In some people's eyes, Apple may be dumb, but certainly not that dumb. And Jobs isn't about to shit all over the momentum he's got with the Mac line by switching the damn CPU.
My guess is this is much ado about nothing... and Intel's fab power is what Apple is tapping into for it's own PPC chips.
The switch to x86, even if it occurred, would be more complex than just "keeping in step" with the OS. There's much more to it than just a "recompile"...
Re:easy to trace (Score:3, Insightful)
You're right. Intel probably wouldn't design a PowerPC chip, and the GP isn't suggesting that. In fact, if Apple wanted Intel to design a PowerPC chip for them, they already have more than enough IP and cross-licensing to do that without invoking a "Moto" clause. No, the "Moto" clause, if one exists, would be one that gives Apple the right to tell IBM "You didn't meet your numbers. Hand over the dies," and have them comply without penalty.
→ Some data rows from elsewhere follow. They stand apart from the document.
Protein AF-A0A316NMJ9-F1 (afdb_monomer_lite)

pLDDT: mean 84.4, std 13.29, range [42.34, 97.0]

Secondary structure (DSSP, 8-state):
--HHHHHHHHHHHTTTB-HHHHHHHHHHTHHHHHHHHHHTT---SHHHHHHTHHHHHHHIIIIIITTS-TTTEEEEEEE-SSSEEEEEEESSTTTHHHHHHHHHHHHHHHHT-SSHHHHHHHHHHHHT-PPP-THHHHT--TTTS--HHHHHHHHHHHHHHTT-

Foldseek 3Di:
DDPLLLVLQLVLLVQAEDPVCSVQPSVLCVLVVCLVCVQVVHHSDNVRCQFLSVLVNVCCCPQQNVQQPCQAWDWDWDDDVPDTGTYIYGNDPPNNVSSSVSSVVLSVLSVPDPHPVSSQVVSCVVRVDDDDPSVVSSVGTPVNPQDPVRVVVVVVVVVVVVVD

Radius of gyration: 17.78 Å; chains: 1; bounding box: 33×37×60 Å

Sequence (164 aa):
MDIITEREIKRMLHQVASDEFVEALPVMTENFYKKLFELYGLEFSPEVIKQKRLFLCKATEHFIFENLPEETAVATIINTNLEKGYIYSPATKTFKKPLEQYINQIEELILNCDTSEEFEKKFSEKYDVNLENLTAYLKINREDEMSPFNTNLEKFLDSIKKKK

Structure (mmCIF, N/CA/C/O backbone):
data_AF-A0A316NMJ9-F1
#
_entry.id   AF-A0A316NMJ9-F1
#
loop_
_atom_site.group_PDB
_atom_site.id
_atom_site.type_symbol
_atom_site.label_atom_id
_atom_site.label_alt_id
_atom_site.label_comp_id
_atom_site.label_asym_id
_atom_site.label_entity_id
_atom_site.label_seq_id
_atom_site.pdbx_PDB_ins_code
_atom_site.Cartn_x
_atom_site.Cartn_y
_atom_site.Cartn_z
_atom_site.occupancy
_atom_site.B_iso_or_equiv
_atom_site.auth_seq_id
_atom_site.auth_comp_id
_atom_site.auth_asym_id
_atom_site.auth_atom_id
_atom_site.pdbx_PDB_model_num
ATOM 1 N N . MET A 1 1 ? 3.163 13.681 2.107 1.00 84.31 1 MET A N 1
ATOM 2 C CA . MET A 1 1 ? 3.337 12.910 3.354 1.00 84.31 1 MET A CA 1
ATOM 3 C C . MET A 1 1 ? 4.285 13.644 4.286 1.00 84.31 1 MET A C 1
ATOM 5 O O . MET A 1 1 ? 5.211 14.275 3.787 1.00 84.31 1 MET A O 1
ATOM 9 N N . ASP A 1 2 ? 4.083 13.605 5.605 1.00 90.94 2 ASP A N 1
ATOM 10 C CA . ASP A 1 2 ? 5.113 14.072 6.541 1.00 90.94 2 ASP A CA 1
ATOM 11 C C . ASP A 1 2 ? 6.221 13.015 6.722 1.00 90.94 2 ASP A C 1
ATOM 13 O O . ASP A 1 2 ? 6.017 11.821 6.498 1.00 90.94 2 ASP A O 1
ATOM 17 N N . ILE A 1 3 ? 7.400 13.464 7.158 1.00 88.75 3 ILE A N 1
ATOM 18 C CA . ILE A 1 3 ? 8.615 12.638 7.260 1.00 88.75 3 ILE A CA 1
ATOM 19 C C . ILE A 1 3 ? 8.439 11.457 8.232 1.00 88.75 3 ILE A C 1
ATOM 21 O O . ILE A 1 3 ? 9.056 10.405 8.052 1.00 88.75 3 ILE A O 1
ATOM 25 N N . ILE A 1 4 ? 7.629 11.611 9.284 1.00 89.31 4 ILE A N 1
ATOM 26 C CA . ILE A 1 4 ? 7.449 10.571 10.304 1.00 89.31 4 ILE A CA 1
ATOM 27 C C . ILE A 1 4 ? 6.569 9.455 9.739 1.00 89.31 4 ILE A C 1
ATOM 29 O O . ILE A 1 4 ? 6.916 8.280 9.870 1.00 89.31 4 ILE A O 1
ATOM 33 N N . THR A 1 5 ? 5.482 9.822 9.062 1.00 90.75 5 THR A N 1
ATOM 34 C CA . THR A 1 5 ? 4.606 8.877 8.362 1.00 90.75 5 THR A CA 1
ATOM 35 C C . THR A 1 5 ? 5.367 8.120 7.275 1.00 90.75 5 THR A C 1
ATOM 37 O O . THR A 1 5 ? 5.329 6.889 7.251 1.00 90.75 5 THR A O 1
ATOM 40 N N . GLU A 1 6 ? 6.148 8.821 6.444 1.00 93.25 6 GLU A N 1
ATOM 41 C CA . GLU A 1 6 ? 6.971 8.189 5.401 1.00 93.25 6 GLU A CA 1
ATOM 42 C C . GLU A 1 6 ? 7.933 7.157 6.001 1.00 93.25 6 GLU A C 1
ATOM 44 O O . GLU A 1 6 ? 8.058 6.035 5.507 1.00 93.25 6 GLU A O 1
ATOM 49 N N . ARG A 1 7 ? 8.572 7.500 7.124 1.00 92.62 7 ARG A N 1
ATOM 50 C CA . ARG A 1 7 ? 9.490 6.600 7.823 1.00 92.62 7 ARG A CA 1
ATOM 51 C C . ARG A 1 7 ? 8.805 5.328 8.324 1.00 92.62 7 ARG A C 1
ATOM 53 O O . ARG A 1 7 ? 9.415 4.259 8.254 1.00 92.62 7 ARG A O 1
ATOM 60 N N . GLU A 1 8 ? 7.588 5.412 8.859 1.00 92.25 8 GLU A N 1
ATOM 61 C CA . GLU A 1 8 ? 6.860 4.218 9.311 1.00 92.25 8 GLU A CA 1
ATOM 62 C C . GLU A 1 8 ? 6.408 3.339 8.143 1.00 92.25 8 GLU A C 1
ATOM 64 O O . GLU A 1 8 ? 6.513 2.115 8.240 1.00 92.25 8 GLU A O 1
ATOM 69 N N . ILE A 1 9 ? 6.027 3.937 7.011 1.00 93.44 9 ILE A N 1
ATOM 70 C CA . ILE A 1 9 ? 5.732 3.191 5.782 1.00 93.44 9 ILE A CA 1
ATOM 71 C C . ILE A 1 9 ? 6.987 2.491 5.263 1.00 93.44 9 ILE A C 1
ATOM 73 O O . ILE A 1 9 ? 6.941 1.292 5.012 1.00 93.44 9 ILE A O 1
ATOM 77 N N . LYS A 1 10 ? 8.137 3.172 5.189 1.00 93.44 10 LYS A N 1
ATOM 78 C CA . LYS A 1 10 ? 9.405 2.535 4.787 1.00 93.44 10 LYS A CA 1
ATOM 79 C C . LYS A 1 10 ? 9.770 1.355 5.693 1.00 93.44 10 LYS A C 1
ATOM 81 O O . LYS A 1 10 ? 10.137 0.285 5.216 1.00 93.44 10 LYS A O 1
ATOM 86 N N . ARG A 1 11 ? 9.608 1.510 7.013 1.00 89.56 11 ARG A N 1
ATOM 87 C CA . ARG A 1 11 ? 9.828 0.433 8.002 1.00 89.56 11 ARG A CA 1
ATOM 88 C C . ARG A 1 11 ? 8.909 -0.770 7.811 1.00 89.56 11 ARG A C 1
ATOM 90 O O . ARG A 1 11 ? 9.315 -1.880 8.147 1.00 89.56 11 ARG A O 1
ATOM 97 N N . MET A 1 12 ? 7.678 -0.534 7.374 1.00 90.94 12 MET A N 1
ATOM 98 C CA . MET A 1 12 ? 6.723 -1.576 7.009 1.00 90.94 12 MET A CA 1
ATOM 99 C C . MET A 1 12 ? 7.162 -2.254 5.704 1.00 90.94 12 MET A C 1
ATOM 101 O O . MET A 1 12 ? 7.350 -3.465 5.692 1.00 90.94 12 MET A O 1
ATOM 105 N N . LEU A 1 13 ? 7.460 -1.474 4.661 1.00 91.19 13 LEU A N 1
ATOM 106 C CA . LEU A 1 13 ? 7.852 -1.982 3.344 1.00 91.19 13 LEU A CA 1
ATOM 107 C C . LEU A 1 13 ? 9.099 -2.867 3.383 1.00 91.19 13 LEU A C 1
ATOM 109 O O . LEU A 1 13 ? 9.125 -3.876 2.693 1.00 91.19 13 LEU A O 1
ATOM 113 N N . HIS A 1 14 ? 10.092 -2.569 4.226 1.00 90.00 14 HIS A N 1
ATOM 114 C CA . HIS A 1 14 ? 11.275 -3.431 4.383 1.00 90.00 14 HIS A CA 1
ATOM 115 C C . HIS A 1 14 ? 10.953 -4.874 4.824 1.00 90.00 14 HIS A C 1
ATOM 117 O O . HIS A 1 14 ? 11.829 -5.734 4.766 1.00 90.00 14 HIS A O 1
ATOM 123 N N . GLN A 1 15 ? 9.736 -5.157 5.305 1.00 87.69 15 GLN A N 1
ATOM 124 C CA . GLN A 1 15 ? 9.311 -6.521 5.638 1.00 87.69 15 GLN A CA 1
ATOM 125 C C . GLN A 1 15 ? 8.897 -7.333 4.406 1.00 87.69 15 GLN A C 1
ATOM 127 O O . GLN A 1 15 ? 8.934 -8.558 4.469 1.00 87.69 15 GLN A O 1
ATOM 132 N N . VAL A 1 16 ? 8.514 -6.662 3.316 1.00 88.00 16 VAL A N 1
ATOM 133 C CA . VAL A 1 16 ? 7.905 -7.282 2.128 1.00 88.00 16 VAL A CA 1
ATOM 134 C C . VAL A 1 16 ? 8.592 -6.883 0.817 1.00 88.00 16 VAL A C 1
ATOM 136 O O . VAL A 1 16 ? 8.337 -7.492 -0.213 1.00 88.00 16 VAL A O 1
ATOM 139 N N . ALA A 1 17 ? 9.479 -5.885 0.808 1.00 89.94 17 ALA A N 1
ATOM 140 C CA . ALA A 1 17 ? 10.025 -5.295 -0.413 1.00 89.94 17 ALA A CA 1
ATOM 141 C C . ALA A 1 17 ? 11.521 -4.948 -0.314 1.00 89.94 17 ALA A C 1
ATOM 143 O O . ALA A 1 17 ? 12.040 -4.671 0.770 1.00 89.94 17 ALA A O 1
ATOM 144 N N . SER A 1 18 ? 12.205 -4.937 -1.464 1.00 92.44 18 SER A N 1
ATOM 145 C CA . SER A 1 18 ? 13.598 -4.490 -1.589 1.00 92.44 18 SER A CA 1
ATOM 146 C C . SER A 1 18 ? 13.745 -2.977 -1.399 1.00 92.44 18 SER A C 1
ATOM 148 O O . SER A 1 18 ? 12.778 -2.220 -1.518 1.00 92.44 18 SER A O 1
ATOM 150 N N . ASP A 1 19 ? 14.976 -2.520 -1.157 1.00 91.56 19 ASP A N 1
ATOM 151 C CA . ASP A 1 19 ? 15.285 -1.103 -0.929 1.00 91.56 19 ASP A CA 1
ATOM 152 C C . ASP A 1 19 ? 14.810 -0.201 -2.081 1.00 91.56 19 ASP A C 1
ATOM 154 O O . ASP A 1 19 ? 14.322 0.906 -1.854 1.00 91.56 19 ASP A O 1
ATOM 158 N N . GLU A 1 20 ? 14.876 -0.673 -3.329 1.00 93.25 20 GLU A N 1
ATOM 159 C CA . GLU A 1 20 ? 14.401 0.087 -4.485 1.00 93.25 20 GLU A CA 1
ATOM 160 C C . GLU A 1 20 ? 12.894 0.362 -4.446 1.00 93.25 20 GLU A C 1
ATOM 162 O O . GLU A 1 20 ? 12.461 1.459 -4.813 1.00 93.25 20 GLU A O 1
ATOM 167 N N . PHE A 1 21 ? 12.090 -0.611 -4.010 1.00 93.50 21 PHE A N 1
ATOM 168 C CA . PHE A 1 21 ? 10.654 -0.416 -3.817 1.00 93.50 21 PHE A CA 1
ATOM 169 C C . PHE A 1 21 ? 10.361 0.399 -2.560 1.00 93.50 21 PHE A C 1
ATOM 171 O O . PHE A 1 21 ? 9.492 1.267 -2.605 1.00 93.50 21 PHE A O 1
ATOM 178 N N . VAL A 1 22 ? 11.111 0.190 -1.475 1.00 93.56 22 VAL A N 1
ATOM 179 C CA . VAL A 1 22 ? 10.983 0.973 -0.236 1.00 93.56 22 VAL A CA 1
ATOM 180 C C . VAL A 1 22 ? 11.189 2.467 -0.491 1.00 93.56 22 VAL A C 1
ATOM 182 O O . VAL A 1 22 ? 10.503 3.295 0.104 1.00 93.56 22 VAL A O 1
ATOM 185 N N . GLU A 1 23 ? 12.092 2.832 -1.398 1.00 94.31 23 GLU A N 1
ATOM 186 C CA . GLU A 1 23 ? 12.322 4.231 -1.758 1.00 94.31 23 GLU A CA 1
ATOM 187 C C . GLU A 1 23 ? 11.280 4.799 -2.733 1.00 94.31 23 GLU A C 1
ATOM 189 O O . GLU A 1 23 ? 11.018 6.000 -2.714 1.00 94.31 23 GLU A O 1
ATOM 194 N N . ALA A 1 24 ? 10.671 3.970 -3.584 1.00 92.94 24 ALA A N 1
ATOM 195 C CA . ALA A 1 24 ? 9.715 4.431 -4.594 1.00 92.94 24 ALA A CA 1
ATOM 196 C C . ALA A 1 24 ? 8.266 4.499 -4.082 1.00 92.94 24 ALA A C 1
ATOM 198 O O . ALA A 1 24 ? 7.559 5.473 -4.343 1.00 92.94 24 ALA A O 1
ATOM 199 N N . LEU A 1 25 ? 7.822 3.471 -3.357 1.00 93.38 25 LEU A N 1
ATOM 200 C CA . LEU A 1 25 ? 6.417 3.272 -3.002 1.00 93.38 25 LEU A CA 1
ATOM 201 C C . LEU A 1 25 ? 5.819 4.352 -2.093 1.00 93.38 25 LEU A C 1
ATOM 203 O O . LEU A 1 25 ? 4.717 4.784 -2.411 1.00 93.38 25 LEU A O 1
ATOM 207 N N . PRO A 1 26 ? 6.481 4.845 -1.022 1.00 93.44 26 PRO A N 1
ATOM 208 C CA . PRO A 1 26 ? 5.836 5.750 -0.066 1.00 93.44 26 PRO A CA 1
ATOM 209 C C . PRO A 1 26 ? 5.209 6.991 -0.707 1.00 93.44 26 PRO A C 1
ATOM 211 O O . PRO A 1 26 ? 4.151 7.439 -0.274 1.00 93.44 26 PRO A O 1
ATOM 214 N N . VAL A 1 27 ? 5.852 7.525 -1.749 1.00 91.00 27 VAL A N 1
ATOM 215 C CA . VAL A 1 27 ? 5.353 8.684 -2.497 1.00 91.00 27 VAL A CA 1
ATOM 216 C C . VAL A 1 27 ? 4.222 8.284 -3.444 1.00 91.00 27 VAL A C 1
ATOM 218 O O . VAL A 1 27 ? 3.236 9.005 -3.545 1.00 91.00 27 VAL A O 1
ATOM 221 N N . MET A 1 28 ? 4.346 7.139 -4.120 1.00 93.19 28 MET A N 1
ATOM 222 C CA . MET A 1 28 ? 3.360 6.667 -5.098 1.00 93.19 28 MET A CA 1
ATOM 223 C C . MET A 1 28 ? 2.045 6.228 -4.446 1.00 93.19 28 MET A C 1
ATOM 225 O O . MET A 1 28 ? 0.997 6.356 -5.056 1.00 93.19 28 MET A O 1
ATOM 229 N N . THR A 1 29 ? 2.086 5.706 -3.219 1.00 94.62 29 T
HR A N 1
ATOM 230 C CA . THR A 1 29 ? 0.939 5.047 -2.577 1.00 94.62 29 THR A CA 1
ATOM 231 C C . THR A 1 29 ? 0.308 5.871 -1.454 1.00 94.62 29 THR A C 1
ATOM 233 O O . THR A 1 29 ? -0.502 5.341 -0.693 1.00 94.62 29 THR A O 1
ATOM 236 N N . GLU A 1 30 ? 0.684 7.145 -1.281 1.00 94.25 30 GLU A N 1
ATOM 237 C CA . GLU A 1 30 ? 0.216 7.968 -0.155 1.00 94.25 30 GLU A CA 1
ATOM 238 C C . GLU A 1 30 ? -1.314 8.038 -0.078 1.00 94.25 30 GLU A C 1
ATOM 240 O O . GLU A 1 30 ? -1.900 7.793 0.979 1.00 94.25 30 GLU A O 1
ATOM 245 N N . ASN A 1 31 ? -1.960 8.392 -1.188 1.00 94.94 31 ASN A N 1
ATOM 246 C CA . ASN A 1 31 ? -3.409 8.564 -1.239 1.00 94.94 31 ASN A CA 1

I have no idea if this is true or not, but it seems a hell of a lot more likely than Apple moving to x86, except maybe Centrino for laptops or tablets or something.... If Apple does move to x86, though, that's the day I dump all my stock and start looking for another computer vendor. If I want a shitty PC, I can buy one for a whole lot less from other companies.
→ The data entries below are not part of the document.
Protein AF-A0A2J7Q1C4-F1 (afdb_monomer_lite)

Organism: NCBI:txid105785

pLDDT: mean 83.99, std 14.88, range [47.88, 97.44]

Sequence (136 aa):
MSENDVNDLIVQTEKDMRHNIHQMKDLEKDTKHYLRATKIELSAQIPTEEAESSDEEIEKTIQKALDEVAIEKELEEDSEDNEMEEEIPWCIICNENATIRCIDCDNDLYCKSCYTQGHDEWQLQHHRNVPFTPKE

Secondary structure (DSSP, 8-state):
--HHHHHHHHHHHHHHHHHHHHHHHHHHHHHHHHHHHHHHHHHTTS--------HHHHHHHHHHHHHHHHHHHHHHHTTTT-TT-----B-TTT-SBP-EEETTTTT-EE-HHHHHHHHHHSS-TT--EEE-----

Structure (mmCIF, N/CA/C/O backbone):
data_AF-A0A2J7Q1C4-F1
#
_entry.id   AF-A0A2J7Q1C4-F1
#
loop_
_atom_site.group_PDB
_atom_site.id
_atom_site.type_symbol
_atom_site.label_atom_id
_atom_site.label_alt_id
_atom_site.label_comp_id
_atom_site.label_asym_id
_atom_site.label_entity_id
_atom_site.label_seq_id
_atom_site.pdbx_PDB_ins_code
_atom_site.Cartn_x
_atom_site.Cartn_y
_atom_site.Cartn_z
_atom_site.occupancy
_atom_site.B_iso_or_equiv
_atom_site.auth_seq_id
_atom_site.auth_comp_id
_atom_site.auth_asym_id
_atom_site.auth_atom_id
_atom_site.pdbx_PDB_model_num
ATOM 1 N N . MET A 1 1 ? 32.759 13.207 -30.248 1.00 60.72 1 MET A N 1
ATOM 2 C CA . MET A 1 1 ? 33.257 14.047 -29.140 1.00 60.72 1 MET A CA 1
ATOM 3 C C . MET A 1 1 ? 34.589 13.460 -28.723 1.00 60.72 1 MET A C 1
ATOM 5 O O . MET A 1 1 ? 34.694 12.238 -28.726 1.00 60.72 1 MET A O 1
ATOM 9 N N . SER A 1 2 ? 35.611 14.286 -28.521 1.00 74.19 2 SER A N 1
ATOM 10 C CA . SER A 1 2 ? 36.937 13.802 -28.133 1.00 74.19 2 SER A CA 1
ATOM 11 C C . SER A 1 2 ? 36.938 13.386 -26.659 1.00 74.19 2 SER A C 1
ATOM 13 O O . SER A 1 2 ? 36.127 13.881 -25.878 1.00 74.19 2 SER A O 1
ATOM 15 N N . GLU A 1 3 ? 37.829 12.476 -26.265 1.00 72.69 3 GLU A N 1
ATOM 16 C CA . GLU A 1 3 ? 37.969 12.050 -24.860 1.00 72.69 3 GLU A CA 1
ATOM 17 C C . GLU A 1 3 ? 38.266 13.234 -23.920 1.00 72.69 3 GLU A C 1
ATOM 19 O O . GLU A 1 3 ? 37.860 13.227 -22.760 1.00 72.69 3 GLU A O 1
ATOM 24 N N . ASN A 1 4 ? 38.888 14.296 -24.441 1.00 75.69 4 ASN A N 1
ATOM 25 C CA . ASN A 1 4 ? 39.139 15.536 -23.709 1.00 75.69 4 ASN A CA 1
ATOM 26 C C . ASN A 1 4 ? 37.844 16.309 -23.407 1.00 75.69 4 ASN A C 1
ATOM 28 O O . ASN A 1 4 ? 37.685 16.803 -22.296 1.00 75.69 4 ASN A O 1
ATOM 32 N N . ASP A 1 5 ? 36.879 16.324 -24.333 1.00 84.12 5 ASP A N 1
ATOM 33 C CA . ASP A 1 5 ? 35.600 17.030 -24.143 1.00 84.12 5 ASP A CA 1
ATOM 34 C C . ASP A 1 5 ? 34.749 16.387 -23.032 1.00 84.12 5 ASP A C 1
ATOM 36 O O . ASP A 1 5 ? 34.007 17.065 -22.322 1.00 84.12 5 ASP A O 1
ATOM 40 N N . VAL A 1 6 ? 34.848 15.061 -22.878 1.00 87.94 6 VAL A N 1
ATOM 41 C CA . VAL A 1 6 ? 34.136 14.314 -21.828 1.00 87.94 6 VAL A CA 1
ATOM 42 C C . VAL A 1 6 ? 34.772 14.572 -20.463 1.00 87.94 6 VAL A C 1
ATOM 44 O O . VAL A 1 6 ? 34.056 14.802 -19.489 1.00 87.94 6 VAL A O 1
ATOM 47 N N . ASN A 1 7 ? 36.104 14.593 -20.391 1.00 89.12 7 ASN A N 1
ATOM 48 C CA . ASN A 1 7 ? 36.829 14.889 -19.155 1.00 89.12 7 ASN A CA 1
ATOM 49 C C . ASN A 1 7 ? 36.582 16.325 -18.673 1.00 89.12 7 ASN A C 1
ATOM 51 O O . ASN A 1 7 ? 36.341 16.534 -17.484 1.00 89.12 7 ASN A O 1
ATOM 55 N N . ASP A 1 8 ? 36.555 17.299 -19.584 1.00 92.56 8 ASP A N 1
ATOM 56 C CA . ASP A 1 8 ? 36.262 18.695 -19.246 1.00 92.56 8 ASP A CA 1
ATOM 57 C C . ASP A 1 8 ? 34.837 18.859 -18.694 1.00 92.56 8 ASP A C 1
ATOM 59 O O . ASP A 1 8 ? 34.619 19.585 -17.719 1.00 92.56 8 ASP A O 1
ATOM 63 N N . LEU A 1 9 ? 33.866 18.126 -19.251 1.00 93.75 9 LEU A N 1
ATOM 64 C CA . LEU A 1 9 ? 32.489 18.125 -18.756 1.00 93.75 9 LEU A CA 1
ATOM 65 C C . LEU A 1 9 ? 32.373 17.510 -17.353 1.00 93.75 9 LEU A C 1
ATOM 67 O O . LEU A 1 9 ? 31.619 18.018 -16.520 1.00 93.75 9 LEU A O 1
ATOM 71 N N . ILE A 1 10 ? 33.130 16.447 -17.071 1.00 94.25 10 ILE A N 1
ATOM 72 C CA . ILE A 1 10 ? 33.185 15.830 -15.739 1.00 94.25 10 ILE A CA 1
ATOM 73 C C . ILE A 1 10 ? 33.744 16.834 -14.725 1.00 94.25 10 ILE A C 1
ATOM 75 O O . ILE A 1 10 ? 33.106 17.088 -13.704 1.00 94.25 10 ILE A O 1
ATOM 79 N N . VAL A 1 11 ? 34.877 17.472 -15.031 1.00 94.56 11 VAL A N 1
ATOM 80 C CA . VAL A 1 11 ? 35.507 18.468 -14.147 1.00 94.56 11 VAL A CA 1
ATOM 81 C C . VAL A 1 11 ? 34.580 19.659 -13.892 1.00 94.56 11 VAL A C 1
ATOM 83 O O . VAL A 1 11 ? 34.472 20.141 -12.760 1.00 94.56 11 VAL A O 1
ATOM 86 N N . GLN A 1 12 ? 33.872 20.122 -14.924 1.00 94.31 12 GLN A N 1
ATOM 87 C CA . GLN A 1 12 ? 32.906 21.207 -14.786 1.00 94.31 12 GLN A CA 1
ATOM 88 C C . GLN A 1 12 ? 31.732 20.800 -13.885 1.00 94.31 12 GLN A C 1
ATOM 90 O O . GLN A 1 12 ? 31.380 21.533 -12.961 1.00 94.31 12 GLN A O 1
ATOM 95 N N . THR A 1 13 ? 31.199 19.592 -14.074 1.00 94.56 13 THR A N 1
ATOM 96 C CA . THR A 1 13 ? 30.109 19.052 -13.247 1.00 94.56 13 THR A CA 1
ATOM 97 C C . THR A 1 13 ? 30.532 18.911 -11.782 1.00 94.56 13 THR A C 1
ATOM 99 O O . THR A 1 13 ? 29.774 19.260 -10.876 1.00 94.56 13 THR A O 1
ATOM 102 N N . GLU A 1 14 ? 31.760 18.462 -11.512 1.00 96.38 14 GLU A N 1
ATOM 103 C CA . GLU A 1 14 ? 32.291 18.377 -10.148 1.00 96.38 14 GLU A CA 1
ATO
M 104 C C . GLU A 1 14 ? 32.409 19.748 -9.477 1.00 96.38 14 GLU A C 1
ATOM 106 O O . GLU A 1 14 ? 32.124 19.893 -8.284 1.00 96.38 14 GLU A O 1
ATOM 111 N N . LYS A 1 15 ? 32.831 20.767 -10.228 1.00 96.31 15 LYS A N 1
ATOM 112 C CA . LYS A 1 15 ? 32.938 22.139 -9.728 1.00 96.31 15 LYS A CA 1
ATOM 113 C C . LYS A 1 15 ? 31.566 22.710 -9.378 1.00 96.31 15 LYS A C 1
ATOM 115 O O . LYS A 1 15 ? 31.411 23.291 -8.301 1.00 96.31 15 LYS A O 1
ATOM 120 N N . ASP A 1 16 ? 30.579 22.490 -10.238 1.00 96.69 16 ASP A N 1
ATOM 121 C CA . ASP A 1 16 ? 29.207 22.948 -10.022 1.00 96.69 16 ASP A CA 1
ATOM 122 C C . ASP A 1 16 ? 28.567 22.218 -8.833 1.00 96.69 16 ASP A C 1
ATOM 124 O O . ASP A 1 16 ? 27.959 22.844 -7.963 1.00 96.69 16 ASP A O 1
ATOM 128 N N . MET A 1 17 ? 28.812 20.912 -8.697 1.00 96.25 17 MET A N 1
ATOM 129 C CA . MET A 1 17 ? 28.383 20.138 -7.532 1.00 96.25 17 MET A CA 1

As for me, I pay extra money for Macs because they aren't x86, because there aren't hundreds of thousands of script kiddies who know the chip architecture and have pre-written shell code floating around in their heads. It's not a big improvement in security, but it does make some difference. If you could write one exploit for Mac and PC versions of the vulnerability with only subtle changes in the system calls, you can bet your ass the Mac platform would be as virus/worm-ridden as Windows faster than you can say "Thank you, Steve."
More than that, since Darwin is open source, if the Mac moves to x86, I guarantee you could make Mac OS X run on any cheap $200 x86 PC in a matter of hours just by doing simple ports of a handful of drivers (and by substituting the boot loader and kernel from Darwin if they didn't use a PC BIOS)... which is exactly the reason that rumors of Apple switching to x86 are without any doubt, utter bullshit.
There is NO WAY WHATSOEVER for Mac hardware to move to x86 without it decimating Apple as a hardware company. A separate Mac OS X for x86 MIGHT be possible (at high enough cost to make up for the loss in hardware sales), but imagine being able to pick up a $129 copy of Mac OS X and run it on a $200 PC just by duplicating the DVD and adding a handful of additional chipset drivers.... Possibly as simple as running the x86 equivalent of XPostFacto and sitting back....
So raise your hands if you would still buy a Mac if you could just install Mac OS X on any $200 PC and get the same perforrmance and the same user experience as a Mac costing significantly more. Anybody? Anybody? I didn't think so. No, this story is about using Intel's fab to make the 970. It has to be. Anything else would be suicide for Apple, and I KNOW Steve isn't that stupid.
Re:OpenVMS: VAX to Alpha to Itanium (Score:3, Insightful)
You can buy an Opteron machine for about a tenth to a fifth of the price, get better performance, use less power, and less air-conditioning. Have you used Itanium ?
No, but I know people who have.
I also know that intel and SGI are having to give them away for free because they're so bad, no one will pay money for them.